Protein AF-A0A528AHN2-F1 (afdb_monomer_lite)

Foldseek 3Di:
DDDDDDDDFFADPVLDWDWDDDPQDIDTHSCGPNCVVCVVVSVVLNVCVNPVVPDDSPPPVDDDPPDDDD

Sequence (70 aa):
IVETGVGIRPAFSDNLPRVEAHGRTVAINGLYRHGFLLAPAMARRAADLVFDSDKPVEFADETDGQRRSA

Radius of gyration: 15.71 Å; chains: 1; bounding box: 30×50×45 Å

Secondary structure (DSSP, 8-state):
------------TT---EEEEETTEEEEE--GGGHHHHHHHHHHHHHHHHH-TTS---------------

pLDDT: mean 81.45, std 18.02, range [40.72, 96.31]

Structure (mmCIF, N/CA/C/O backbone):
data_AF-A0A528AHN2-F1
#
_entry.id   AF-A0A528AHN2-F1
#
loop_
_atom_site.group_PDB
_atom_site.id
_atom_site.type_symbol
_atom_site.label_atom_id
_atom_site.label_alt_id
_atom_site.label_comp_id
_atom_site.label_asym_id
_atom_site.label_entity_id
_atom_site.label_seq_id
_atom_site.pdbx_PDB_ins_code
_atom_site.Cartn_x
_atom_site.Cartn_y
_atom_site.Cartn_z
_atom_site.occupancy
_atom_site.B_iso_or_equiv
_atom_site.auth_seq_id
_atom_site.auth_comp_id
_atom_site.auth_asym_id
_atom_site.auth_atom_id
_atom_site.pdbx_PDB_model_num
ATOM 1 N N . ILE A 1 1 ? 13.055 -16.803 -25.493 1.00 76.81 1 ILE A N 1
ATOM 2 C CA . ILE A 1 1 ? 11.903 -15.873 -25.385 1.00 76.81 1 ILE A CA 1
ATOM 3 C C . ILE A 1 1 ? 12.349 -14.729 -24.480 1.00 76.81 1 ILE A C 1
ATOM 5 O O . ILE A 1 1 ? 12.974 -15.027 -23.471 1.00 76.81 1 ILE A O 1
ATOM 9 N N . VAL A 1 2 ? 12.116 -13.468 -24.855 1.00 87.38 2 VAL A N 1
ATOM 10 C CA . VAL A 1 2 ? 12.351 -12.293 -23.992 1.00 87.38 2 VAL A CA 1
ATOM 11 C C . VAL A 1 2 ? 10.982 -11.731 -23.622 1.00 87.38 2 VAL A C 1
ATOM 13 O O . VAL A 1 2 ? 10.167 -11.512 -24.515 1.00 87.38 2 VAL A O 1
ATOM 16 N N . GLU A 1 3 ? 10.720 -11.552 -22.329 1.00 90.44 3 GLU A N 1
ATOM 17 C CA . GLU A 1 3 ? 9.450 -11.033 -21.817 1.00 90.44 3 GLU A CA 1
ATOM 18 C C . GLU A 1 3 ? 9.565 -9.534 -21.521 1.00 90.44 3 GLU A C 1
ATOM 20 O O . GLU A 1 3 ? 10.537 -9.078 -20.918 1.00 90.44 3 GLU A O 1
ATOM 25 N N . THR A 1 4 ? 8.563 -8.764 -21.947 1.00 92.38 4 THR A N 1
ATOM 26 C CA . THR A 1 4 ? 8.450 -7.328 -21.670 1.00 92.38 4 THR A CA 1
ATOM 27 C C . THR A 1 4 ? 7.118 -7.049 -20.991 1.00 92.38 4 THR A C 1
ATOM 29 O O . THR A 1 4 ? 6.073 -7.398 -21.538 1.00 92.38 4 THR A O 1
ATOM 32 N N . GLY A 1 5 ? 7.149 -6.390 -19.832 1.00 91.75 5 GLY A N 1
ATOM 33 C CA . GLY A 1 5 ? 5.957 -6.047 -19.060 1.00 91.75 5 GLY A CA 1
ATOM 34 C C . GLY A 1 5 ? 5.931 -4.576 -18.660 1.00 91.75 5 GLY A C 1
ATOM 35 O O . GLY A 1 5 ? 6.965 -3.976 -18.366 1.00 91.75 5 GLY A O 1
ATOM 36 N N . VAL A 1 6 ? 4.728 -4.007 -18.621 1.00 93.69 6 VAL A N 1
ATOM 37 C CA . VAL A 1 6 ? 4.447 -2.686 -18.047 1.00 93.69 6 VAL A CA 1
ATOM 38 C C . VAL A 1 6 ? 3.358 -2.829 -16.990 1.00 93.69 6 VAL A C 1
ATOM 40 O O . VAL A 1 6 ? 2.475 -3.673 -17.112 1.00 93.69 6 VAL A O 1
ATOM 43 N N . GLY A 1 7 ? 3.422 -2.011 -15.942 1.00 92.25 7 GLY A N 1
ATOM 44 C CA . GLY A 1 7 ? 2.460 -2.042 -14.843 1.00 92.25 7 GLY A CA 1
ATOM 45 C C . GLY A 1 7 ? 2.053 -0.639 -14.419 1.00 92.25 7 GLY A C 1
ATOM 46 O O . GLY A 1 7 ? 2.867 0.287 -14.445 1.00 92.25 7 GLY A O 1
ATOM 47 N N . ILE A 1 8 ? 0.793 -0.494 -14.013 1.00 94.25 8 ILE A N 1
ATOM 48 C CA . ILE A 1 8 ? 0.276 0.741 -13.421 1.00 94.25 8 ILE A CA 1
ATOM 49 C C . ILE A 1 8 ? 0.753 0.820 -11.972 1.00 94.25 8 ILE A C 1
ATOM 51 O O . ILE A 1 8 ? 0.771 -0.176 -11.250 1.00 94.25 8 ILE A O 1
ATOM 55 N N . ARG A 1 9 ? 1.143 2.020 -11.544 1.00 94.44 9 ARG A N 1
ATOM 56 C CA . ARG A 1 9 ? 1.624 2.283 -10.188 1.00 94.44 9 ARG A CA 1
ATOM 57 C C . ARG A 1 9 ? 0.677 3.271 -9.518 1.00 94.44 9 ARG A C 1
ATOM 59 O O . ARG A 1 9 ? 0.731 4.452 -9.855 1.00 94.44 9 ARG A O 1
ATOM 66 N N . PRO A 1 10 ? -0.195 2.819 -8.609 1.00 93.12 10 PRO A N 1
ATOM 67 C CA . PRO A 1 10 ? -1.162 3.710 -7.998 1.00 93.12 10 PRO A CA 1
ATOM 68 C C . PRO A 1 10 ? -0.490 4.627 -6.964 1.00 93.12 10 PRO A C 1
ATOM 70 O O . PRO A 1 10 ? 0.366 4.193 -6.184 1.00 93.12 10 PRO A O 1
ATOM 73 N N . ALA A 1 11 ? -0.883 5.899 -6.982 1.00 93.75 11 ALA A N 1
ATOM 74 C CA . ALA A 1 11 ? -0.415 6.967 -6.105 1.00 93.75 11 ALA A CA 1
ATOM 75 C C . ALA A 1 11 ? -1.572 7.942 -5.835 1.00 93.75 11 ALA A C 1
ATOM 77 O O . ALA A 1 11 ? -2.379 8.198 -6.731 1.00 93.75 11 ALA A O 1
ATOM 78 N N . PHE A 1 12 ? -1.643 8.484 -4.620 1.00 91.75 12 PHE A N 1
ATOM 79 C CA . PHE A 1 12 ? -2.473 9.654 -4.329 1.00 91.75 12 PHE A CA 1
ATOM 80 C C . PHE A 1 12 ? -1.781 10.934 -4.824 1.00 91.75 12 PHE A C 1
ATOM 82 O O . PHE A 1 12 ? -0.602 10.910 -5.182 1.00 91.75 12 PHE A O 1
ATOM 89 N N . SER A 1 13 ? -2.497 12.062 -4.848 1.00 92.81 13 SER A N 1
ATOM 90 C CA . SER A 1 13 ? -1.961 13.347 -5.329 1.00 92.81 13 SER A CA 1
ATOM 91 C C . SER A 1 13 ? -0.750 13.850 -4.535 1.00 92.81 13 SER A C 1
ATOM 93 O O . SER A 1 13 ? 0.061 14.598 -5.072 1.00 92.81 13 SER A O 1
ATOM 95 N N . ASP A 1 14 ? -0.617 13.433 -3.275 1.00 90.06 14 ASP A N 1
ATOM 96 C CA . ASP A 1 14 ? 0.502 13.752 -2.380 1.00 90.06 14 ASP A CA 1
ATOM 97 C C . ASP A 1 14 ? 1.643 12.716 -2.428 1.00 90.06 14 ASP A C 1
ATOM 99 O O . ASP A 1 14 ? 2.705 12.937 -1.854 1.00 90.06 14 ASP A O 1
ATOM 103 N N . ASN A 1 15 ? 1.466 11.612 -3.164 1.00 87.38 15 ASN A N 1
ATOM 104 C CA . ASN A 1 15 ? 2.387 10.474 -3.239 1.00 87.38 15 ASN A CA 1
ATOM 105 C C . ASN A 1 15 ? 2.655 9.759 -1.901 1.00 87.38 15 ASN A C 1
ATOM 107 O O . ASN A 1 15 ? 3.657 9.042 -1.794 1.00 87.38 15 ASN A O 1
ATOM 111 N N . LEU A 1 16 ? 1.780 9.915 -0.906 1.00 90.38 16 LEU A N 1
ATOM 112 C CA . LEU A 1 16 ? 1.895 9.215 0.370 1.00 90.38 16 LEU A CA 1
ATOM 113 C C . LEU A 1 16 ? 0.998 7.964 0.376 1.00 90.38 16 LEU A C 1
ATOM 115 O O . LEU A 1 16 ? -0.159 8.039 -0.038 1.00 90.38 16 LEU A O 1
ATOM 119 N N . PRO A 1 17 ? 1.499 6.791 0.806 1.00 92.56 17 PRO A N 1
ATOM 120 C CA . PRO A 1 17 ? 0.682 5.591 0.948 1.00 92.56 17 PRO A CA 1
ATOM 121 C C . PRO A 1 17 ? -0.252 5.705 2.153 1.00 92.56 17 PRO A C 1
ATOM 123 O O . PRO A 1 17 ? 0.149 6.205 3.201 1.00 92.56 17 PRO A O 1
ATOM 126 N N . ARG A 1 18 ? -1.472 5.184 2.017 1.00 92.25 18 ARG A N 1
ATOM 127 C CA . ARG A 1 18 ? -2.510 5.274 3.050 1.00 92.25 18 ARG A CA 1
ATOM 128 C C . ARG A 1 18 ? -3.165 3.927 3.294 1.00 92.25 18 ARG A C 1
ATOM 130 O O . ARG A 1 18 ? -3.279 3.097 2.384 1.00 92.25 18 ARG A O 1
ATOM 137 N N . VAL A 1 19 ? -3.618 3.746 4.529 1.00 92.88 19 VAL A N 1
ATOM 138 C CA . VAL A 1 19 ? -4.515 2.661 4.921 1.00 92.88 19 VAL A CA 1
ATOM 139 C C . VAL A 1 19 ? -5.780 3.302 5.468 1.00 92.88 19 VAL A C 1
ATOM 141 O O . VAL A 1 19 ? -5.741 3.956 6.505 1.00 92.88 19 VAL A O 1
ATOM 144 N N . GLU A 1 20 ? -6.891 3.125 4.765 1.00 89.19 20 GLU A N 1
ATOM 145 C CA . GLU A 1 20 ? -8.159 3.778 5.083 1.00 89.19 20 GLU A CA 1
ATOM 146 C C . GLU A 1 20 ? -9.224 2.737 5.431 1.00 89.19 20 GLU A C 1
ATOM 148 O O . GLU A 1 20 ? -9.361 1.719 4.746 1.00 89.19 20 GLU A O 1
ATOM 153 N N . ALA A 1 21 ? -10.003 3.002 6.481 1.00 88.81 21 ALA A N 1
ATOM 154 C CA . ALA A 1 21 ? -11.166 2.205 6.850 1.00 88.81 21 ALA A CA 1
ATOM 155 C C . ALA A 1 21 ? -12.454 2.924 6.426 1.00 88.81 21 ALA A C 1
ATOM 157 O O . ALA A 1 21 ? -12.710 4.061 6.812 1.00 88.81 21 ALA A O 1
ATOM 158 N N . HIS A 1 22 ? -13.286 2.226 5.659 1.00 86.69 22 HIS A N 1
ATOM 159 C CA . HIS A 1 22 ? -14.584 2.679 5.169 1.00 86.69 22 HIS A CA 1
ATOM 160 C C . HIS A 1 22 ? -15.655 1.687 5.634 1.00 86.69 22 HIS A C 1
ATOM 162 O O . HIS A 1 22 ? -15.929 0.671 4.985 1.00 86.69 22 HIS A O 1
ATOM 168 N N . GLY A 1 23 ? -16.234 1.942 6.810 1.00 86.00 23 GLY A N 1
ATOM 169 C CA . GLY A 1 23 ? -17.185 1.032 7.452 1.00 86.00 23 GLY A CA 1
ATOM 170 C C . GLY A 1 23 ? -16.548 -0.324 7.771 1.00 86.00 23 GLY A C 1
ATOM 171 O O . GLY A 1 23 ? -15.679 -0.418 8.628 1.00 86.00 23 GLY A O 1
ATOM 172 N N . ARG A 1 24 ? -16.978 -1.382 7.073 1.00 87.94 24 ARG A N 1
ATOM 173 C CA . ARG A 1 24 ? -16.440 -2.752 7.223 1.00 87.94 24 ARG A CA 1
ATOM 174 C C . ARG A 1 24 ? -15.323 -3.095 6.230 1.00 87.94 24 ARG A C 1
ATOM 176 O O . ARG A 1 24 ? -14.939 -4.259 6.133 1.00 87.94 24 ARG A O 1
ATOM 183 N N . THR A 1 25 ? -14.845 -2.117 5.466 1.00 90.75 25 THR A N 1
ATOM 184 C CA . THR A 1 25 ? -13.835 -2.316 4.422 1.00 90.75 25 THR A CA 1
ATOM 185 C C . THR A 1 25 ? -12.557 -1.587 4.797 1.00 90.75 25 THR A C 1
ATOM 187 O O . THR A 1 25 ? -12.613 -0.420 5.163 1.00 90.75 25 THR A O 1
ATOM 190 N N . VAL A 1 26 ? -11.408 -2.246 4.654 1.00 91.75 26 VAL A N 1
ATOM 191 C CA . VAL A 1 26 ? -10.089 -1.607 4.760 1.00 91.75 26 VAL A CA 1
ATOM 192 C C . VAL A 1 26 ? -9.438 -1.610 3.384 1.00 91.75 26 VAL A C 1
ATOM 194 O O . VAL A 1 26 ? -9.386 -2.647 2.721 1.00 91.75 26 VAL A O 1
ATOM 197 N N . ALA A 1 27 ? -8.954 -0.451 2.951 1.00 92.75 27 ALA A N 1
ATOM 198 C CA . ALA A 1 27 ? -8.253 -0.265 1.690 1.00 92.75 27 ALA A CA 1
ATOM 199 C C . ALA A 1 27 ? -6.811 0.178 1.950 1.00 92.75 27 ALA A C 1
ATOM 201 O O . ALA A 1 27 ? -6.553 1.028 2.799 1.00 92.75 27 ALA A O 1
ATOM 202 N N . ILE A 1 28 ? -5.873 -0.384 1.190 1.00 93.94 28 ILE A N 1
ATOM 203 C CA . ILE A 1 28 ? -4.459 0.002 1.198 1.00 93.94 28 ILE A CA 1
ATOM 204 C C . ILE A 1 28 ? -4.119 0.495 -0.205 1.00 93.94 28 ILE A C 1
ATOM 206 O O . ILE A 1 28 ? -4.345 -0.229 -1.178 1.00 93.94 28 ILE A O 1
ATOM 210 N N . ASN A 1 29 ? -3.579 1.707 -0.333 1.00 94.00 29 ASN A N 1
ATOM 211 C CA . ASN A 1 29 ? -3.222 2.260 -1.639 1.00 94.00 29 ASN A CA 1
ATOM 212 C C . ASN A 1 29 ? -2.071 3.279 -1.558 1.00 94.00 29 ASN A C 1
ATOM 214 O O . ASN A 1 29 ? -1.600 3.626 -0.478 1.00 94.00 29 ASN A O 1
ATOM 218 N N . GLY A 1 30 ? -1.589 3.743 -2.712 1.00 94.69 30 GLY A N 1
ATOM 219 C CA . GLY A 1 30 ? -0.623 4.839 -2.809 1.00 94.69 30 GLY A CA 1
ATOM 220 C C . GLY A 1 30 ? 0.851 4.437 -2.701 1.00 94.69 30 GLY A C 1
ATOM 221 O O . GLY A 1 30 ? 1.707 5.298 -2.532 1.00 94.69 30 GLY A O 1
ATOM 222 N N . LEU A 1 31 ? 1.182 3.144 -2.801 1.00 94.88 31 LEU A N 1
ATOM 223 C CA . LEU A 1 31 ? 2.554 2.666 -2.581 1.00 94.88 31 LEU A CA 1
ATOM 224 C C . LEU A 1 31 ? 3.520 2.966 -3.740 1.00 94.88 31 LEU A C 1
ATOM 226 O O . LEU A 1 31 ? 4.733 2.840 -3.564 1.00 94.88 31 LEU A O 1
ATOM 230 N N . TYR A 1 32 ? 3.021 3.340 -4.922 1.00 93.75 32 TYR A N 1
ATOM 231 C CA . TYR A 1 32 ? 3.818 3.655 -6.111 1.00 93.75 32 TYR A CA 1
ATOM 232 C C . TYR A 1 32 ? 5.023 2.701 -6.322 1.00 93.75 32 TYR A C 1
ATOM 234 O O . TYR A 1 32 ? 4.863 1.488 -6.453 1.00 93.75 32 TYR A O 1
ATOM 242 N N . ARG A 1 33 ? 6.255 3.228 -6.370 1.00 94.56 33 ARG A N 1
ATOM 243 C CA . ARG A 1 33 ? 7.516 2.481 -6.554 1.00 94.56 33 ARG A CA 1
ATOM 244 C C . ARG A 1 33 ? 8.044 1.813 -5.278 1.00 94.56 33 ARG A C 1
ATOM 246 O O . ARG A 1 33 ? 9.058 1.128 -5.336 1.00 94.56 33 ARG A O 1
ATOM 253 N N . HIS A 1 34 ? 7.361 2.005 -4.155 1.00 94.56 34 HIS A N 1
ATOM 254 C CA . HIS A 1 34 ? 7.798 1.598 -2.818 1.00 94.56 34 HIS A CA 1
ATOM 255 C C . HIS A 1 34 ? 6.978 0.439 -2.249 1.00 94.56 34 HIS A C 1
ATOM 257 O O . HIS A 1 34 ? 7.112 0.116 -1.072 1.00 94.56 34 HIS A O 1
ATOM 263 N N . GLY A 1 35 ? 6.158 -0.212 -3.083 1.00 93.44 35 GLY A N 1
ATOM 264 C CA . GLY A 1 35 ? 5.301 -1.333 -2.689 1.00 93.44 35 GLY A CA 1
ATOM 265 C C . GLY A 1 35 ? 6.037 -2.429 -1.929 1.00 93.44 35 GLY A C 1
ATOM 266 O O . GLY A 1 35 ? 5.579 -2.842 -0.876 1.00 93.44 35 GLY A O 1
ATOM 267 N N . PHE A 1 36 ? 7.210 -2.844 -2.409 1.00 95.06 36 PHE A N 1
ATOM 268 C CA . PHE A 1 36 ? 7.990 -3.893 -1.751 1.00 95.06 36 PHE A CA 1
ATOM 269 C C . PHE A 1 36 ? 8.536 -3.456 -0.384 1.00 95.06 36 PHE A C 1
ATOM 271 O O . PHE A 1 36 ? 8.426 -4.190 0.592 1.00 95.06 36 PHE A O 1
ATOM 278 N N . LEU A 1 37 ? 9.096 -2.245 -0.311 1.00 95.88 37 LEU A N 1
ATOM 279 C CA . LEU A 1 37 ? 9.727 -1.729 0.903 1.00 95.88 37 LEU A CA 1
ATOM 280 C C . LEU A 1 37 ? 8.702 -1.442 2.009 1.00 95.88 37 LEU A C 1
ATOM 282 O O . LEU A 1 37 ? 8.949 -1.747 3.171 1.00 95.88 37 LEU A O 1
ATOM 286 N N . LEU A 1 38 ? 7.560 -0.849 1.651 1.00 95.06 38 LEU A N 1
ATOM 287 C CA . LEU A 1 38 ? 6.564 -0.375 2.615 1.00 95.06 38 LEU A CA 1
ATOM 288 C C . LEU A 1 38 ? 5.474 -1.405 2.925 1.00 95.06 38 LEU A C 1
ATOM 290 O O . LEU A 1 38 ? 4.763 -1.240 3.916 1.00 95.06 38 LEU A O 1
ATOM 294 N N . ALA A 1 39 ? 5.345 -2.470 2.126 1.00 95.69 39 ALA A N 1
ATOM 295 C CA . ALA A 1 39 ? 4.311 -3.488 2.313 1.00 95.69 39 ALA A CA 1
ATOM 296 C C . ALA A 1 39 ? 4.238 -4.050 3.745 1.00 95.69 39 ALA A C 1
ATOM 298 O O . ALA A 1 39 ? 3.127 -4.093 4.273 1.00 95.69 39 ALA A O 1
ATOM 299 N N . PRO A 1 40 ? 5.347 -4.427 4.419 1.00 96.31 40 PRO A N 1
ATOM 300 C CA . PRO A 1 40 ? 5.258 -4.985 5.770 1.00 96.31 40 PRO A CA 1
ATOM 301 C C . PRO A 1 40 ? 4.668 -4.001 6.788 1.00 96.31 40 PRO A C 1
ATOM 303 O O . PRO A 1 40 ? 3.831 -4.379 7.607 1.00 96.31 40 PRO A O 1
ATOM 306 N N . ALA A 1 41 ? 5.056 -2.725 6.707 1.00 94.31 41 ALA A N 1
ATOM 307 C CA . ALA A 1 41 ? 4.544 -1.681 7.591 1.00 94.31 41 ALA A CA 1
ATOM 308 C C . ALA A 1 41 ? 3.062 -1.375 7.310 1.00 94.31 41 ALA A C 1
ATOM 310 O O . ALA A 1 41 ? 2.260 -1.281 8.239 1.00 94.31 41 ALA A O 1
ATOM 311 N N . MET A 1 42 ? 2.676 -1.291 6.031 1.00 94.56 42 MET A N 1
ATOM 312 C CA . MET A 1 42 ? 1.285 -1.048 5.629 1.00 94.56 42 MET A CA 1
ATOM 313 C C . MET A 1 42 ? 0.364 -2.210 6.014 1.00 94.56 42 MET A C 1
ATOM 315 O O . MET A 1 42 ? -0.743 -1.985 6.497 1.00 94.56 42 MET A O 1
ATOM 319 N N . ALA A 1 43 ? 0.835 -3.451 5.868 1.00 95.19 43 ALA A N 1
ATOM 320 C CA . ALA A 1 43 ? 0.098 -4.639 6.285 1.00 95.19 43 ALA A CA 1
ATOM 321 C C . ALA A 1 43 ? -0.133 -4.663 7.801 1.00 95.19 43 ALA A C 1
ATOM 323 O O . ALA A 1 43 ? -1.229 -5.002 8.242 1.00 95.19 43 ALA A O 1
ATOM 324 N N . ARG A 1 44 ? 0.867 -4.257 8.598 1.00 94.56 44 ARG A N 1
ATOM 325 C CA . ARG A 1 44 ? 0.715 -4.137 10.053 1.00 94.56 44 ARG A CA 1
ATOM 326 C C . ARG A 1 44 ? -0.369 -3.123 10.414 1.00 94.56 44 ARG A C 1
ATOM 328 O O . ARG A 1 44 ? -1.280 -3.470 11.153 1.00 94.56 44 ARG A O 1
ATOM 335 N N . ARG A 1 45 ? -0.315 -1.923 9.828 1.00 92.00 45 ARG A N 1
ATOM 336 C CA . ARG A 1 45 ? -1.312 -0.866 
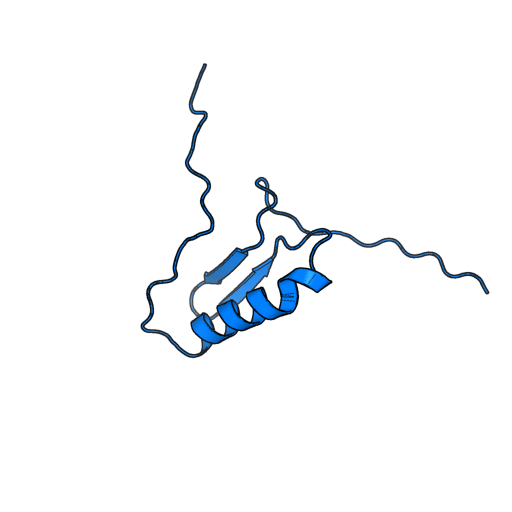10.063 1.00 92.00 45 ARG A CA 1
ATOM 337 C C . ARG A 1 45 ? -2.723 -1.320 9.682 1.00 92.00 45 ARG A C 1
ATO
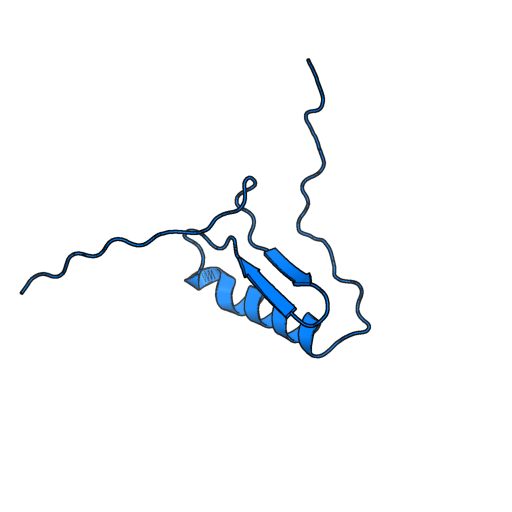M 339 O O . ARG A 1 45 ? -3.665 -1.081 10.425 1.00 92.00 45 ARG A O 1
ATOM 346 N N . ALA A 1 46 ? -2.870 -2.021 8.558 1.00 93.06 46 ALA A N 1
ATOM 347 C CA . ALA A 1 46 ? -4.154 -2.583 8.147 1.00 93.06 46 ALA A CA 1
ATOM 348 C C . ALA A 1 46 ? -4.663 -3.664 9.106 1.00 93.06 46 ALA A C 1
ATOM 350 O O . ALA A 1 46 ? -5.847 -3.675 9.426 1.00 93.06 46 ALA A O 1
ATOM 351 N N . ALA A 1 47 ? -3.788 -4.547 9.591 1.00 93.19 47 ALA A N 1
ATOM 352 C CA . ALA A 1 47 ? -4.159 -5.549 10.583 1.00 93.19 47 ALA A CA 1
ATOM 353 C C . ALA A 1 47 ? -4.615 -4.895 11.895 1.00 93.19 47 ALA A C 1
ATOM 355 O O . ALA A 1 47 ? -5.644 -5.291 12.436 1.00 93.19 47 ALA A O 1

+-------+

PROBLEM STATEMENT => One stretch of the lines above is wanted, from the line that contains "ATOM 55 N N" through the line that contains "ATOM 67 C CA". Output it exactly.

TASK SOLUTION =>
ATOM 55 N N . ARG A 1 9 ? 1.143 2.020 -11.544 1.00 94.44 9 ARG A N 1
ATOM 56 C CA . ARG A 1 9 ? 1.624 2.283 -10.188 1.00 94.44 9 ARG A CA 1
ATOM 57 C C . ARG A 1 9 ? 0.677 3.271 -9.518 1.00 94.44 9 ARG A C 1
ATOM 59 O O . ARG A 1 9 ? 0.731 4.452 -9.855 1.00 94.44 9 ARG A O 1
ATOM 66 N N . PRO A 1 10 ? -0.195 2.819 -8.609 1.00 93.12 10 PRO A N 1
ATOM 67 C CA . PRO A 1 10 ? -1.162 3.710 -7.998 1.00 93.12 10 PRO A CA 1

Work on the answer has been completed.